Segment Open

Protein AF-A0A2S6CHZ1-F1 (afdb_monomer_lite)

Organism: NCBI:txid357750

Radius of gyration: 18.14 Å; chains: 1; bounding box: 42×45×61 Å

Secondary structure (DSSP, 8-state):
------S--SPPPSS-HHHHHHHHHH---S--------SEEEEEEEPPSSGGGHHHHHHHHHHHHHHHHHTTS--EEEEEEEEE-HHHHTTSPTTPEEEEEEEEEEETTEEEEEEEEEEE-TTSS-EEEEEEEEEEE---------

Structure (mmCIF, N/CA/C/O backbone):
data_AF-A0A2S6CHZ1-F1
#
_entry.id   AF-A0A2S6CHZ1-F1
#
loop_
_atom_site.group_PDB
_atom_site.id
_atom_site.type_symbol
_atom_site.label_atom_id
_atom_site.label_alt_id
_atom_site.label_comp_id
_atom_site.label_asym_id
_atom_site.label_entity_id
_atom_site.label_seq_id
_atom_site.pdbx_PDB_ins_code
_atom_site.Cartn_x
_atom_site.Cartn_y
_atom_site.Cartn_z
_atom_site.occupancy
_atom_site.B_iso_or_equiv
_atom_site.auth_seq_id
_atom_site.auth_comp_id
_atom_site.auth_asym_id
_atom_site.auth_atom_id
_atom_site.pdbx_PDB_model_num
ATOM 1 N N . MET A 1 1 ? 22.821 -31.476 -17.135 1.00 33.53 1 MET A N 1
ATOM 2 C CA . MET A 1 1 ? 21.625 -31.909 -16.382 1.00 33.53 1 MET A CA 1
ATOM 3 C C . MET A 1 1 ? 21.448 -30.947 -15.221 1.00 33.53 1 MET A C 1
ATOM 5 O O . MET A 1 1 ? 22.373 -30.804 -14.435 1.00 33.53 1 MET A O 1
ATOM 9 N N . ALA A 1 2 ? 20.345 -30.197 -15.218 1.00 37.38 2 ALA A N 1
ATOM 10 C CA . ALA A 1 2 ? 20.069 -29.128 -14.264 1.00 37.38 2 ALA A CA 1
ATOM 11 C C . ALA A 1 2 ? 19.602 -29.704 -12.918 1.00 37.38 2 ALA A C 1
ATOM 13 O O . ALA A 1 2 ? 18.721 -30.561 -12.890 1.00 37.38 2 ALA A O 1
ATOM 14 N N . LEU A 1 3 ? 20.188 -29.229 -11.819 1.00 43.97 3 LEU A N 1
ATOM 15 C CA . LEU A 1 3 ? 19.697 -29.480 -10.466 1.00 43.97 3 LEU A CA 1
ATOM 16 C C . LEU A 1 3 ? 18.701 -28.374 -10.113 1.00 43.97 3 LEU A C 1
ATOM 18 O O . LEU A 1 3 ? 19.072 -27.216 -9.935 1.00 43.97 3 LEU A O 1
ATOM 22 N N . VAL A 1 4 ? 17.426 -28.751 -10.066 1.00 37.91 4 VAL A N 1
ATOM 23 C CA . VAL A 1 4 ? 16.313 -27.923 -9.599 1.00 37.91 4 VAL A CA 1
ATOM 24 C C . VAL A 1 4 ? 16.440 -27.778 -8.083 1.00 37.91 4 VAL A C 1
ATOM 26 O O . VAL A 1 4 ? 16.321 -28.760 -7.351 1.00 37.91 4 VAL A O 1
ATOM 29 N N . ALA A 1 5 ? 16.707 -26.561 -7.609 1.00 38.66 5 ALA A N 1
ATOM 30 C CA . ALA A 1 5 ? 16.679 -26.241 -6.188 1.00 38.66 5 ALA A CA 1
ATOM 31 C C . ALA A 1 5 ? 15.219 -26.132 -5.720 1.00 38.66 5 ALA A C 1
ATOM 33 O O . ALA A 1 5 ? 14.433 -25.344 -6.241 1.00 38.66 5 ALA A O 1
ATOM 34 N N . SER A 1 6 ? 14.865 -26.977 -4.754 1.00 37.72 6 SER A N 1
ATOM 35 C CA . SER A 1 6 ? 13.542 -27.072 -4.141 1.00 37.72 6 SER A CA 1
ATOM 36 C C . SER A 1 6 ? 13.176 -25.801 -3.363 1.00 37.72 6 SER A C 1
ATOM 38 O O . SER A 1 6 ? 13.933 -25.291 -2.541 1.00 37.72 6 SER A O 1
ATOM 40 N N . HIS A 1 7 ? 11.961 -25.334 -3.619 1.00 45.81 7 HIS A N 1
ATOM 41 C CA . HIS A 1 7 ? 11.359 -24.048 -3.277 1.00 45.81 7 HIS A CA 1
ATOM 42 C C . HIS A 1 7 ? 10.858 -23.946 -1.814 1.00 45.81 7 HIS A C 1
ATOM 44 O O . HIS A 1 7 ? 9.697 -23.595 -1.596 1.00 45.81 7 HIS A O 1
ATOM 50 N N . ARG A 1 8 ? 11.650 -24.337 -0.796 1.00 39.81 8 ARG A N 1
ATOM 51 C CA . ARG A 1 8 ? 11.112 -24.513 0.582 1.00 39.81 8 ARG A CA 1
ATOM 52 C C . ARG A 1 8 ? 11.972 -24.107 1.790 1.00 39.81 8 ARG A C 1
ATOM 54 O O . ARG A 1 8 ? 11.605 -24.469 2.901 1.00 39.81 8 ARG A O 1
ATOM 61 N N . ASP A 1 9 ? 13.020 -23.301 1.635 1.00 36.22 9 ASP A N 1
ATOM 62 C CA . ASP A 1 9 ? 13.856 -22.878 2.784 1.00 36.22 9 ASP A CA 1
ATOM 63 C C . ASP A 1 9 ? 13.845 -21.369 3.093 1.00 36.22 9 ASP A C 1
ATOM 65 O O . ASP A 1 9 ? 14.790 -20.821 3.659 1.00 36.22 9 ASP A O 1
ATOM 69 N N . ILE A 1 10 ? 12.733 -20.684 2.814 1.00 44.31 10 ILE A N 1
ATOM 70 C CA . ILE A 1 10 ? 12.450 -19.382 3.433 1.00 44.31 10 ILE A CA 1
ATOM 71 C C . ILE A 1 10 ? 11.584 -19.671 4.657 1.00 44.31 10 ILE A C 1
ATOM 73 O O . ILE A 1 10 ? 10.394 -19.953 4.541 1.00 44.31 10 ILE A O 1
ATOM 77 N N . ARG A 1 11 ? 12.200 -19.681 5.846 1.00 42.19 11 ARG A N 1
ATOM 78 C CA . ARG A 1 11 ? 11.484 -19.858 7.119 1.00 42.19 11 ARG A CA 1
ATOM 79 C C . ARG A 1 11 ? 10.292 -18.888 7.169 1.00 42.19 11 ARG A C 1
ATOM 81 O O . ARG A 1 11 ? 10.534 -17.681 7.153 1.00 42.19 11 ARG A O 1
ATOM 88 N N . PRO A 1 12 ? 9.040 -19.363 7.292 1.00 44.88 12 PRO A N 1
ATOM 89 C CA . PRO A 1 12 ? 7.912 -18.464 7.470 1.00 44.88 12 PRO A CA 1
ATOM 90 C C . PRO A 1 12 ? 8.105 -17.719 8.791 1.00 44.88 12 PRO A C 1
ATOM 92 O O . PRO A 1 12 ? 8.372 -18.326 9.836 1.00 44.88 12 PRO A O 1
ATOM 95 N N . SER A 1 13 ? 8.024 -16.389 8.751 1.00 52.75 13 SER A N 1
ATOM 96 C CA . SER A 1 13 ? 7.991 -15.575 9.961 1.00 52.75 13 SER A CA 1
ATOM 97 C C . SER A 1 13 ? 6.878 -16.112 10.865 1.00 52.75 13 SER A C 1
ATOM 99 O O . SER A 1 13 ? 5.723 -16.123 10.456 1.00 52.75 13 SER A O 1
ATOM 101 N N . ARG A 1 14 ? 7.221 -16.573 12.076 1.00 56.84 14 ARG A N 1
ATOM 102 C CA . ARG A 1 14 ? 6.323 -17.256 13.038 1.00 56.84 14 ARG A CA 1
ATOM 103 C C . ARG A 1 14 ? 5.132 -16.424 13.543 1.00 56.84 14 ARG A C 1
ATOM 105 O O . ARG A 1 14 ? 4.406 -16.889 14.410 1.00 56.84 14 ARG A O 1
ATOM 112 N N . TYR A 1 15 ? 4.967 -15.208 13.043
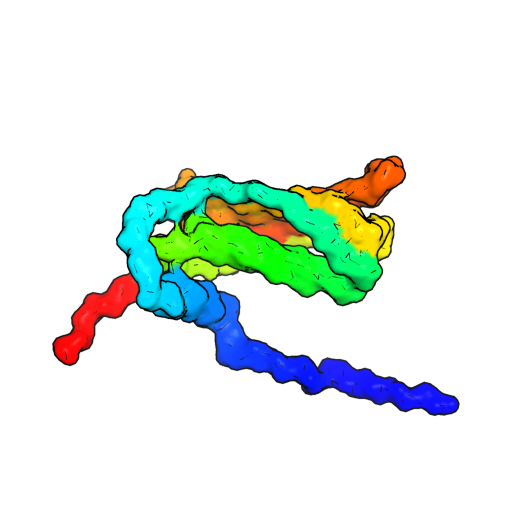 1.00 53.78 15 TYR A N 1
ATOM 113 C CA . TYR A 1 15 ? 4.011 -14.225 13.524 1.00 53.78 15 TYR A CA 1
ATOM 114 C C . TYR A 1 15 ? 3.032 -13.908 12.403 1.00 53.78 15 TYR A C 1
ATOM 116 O O . TYR A 1 15 ? 3.459 -13.590 11.288 1.00 53.78 15 TYR A O 1
ATOM 124 N N . SER A 1 16 ? 1.736 -13.997 12.706 1.00 64.94 16 SER A N 1
ATOM 125 C CA . SER A 1 16 ? 0.691 -13.532 11.794 1.00 64.94 16 SER A CA 1
ATOM 126 C C . SER A 1 16 ? 0.852 -12.029 11.544 1.00 64.94 16 SER A C 1
ATOM 128 O O . SER A 1 16 ? 1.465 -11.321 12.349 1.00 64.94 16 SER A O 1
ATOM 130 N N . PHE A 1 17 ? 0.312 -11.523 10.435 1.00 62.59 17 PHE A N 1
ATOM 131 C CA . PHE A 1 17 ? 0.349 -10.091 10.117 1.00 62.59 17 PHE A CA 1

Segment Closed

▶ Task details: I'd like the lines above from the one with "ATOM 13 O O" up to and including the one with "ATOM 16 C C" copied exactly, with no other lines.

▶ Answer for the task:
ATOM 13 O O . ALA A 1 2 ? 18.721 -30.561 -12.890 1.00 37.38 2 ALA A O 1
ATOM 14 N N . LEU A 1 3 ? 20.188 -29.229 -11.819 1.00 43.97 3 LEU A N 1
ATOM 15 C CA . LEU A 1 3 ? 19.697 -29.480 -10.466 1.00 43.97 3 LEU A CA 1
ATOM 16 C C . LEU A 1 3 ? 18.701 -28.374 -10.113 1.00 43.97 3 LEU A C 1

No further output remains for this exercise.